Although failures on engines are rare, a 2008 report by the FAA found that “a number of rotor disk fracture and cracking events have originated from embedded anomalies” that were not detected during production inspections.
Rare failures
Engine failures are rare, and deaths caused by them are far rarer. The last fatality on a U.S. passenger airline because of an engine failure was almost 22 years ago, according to NTSB records.

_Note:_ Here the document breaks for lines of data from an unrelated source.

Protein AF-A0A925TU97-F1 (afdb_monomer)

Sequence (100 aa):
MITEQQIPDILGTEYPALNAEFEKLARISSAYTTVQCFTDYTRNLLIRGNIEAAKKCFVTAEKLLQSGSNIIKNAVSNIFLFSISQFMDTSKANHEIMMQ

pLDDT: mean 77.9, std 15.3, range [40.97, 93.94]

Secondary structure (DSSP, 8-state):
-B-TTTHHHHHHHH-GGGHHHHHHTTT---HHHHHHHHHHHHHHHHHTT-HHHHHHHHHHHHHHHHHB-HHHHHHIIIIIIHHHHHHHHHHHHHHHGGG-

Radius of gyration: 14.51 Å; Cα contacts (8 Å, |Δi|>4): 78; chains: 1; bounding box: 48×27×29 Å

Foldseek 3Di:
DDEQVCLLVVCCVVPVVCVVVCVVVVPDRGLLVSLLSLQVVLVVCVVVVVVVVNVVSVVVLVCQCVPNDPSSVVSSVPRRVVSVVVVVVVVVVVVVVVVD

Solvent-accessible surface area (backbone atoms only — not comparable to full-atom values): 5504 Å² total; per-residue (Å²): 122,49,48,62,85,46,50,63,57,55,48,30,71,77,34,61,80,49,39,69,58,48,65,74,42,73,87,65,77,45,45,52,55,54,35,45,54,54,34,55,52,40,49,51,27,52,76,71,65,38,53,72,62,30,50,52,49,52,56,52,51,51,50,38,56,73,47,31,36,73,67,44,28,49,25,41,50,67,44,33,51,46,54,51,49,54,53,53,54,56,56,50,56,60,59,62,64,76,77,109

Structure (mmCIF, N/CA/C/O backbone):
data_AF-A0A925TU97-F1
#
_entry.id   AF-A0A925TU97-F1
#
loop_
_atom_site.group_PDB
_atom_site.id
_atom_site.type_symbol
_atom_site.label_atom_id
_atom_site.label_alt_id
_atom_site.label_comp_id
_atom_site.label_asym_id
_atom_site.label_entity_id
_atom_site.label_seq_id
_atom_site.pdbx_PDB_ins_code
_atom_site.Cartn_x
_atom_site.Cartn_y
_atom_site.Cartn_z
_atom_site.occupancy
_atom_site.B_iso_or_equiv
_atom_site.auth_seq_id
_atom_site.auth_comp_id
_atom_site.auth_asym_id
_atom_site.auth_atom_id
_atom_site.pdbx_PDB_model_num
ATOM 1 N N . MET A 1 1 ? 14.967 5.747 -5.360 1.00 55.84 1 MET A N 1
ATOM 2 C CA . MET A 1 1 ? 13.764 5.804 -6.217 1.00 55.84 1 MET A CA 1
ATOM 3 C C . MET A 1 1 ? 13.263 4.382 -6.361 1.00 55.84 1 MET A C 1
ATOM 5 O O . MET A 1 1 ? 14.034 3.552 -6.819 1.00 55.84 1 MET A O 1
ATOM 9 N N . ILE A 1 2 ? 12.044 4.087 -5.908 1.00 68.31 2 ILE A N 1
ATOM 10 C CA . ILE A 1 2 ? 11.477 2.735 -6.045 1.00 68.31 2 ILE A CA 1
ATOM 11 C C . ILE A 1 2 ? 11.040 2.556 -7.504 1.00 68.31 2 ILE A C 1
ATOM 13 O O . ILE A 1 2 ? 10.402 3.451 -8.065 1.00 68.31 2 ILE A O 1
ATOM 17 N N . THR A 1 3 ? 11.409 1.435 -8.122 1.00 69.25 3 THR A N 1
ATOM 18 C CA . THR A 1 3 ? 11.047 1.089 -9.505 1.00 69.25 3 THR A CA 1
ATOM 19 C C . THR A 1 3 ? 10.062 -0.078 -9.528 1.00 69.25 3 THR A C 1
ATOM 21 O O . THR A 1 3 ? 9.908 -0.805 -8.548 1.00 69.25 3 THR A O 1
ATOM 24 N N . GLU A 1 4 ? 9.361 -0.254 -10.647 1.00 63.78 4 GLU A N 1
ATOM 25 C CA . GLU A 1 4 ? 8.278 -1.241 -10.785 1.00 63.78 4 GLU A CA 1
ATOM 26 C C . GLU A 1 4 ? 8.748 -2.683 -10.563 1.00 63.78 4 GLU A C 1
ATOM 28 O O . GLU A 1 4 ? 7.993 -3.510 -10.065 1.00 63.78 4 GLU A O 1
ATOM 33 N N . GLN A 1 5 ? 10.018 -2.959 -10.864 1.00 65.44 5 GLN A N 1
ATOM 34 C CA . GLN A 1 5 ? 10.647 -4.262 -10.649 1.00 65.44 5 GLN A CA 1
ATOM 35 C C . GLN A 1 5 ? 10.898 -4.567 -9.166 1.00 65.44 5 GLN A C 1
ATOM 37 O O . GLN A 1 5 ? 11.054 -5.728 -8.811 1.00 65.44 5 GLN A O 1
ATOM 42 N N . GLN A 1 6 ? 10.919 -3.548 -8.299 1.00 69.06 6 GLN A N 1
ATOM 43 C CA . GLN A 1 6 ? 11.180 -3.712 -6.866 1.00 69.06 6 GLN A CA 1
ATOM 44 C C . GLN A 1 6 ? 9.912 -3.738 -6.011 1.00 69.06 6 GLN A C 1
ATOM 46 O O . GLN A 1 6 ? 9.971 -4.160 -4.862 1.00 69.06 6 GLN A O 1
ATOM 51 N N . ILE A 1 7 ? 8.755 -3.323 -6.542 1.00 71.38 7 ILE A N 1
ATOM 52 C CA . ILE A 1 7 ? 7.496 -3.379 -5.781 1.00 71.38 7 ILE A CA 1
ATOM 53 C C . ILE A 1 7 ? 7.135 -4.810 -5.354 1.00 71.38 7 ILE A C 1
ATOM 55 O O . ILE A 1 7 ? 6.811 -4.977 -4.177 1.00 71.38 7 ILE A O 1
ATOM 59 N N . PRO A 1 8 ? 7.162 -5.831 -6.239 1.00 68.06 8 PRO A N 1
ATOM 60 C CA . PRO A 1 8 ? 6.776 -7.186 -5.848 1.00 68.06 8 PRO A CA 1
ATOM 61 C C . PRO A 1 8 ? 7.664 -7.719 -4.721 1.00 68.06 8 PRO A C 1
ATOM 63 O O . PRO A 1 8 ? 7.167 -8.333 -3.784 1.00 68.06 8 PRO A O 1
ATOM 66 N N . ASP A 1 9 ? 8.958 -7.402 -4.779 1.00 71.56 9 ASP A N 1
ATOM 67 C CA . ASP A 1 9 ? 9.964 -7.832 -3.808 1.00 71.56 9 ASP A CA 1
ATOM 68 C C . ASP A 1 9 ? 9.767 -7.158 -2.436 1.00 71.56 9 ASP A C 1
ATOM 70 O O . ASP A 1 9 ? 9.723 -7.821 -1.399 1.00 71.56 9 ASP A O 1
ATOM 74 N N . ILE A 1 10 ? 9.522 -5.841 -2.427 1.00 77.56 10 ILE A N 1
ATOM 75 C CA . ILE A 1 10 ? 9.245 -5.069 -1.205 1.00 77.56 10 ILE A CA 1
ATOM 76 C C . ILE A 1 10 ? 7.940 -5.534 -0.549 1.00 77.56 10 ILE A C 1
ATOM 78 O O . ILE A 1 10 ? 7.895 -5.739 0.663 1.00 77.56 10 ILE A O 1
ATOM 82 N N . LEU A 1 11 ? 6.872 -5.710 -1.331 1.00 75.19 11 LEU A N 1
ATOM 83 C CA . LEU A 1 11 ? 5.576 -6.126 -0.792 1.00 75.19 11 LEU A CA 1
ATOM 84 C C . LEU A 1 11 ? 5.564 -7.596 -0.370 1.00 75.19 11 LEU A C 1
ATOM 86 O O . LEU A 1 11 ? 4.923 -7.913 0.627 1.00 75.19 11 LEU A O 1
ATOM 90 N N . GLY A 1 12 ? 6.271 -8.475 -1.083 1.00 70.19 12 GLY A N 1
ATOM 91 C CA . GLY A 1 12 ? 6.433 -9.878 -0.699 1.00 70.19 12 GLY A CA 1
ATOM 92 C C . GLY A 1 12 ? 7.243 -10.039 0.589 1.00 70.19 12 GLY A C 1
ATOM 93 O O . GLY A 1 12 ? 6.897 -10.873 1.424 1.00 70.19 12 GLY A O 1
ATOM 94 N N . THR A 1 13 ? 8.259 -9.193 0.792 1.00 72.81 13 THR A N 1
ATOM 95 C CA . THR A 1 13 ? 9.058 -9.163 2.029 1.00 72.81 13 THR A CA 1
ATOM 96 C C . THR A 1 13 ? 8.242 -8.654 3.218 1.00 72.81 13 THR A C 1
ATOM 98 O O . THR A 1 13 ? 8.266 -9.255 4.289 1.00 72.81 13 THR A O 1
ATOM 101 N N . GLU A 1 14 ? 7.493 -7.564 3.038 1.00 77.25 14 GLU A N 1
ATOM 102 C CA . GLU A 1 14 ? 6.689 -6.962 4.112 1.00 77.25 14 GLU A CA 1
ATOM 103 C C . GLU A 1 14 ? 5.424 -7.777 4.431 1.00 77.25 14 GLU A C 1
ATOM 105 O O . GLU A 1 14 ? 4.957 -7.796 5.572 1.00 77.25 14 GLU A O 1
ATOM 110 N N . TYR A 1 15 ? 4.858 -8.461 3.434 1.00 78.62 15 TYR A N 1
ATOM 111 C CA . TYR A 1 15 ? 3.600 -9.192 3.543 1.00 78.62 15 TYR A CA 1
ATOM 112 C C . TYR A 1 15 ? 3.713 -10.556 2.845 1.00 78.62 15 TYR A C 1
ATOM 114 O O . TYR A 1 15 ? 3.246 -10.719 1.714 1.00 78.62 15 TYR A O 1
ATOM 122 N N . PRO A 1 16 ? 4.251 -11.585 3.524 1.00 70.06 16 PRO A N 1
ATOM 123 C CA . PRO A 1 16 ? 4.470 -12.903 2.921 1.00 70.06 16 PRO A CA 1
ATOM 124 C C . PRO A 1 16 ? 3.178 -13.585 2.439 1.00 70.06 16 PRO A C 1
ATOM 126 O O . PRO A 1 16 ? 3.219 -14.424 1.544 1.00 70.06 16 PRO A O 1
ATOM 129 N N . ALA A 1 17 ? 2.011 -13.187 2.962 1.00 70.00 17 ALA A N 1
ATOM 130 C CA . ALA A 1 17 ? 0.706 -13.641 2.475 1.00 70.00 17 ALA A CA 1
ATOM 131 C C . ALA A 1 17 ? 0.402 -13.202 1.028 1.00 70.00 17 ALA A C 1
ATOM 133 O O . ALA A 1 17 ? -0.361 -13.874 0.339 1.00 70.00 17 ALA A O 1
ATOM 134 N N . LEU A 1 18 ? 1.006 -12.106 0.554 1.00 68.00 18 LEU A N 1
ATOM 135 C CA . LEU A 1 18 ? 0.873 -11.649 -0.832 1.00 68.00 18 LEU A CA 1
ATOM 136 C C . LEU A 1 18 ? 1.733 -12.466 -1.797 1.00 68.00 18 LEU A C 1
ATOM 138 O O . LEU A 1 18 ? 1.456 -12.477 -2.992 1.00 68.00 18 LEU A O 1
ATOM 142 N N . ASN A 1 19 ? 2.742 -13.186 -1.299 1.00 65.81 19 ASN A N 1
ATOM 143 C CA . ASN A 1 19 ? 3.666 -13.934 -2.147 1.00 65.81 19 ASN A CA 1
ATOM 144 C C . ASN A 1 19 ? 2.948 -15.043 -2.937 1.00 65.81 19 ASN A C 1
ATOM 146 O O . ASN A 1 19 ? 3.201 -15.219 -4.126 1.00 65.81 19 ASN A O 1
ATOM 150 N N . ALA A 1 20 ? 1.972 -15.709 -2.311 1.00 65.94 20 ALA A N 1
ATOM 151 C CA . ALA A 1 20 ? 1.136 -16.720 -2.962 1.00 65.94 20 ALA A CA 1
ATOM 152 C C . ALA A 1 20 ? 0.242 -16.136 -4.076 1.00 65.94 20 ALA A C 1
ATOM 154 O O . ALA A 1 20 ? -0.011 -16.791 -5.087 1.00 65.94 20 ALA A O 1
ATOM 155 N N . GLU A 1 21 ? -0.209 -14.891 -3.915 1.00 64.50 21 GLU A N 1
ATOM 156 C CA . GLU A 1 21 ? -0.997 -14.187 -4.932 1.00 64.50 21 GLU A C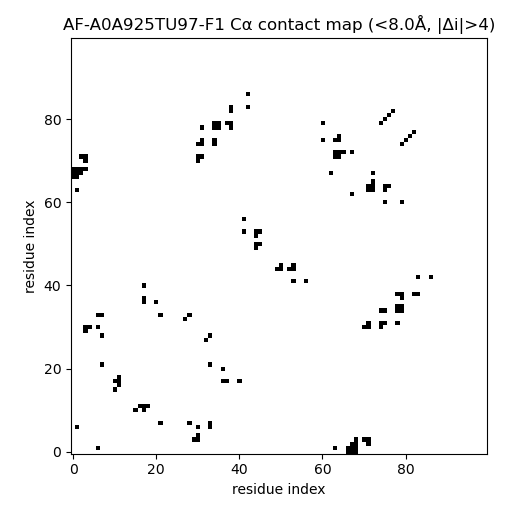A 1
ATOM 157 C C . GLU A 1 21 ? -0.097 -13.674 -6.069 1.00 64.50 21 GLU A C 1
ATOM 159 O O . GLU A 1 21 ? -0.487 -13.719 -7.237 1.00 64.50 21 GLU A O 1
ATOM 164 N N . PHE A 1 22 ? 1.140 -13.266 -5.760 1.00 62.41 22 PHE A N 1
ATOM 165 C CA . PHE A 1 22 ? 2.131 -12.856 -6.757 1.00 62.41 22 PHE A CA 1
ATOM 166 C C . PHE A 1 22 ? 2.627 -14.020 -7.626 1.00 62.41 22 PHE A C 1
ATOM 168 O O . PHE A 1 22 ? 2.762 -13.839 -8.838 1.00 62.41 22 PHE A O 1
ATOM 175 N N . GLU A 1 23 ? 2.820 -15.223 -7.069 1.00 60.97 23 GLU A N 1
ATOM 176 C CA . GLU A 1 23 ? 3.166 -16.423 -7.853 1.00 60.97 23 GLU A CA 1
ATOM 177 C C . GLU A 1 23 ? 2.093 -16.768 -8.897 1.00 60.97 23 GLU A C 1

Passengers on the Southwest flight had a rough 22-minute ride from the time of the engine failure until the emergency landing, Sumwalt said. After the engine shut down and its smooth exterior tore loose, dramatically increasing wind drag, the plane banked hard to the left by 41 degrees. That’s about twice the maximum bank that a passenger is likely to experience on a typical flight, Sumwalt added.
The passenger who was killed, Jennifer Riordan, worked for Wells Fargo & Co. as a vice president of community relations in Albuquerque.
Preliminary reports indicate she was wearing her seatbelt when the engine failed, Sumwalt said Wednesday. The NTSB has a team of experts who will study whether the impact could have been survivable.
Philadelphia’s medical examiner concluded that she died of blunt-impact trauma to the head, neck and torso, the Associated Press reported.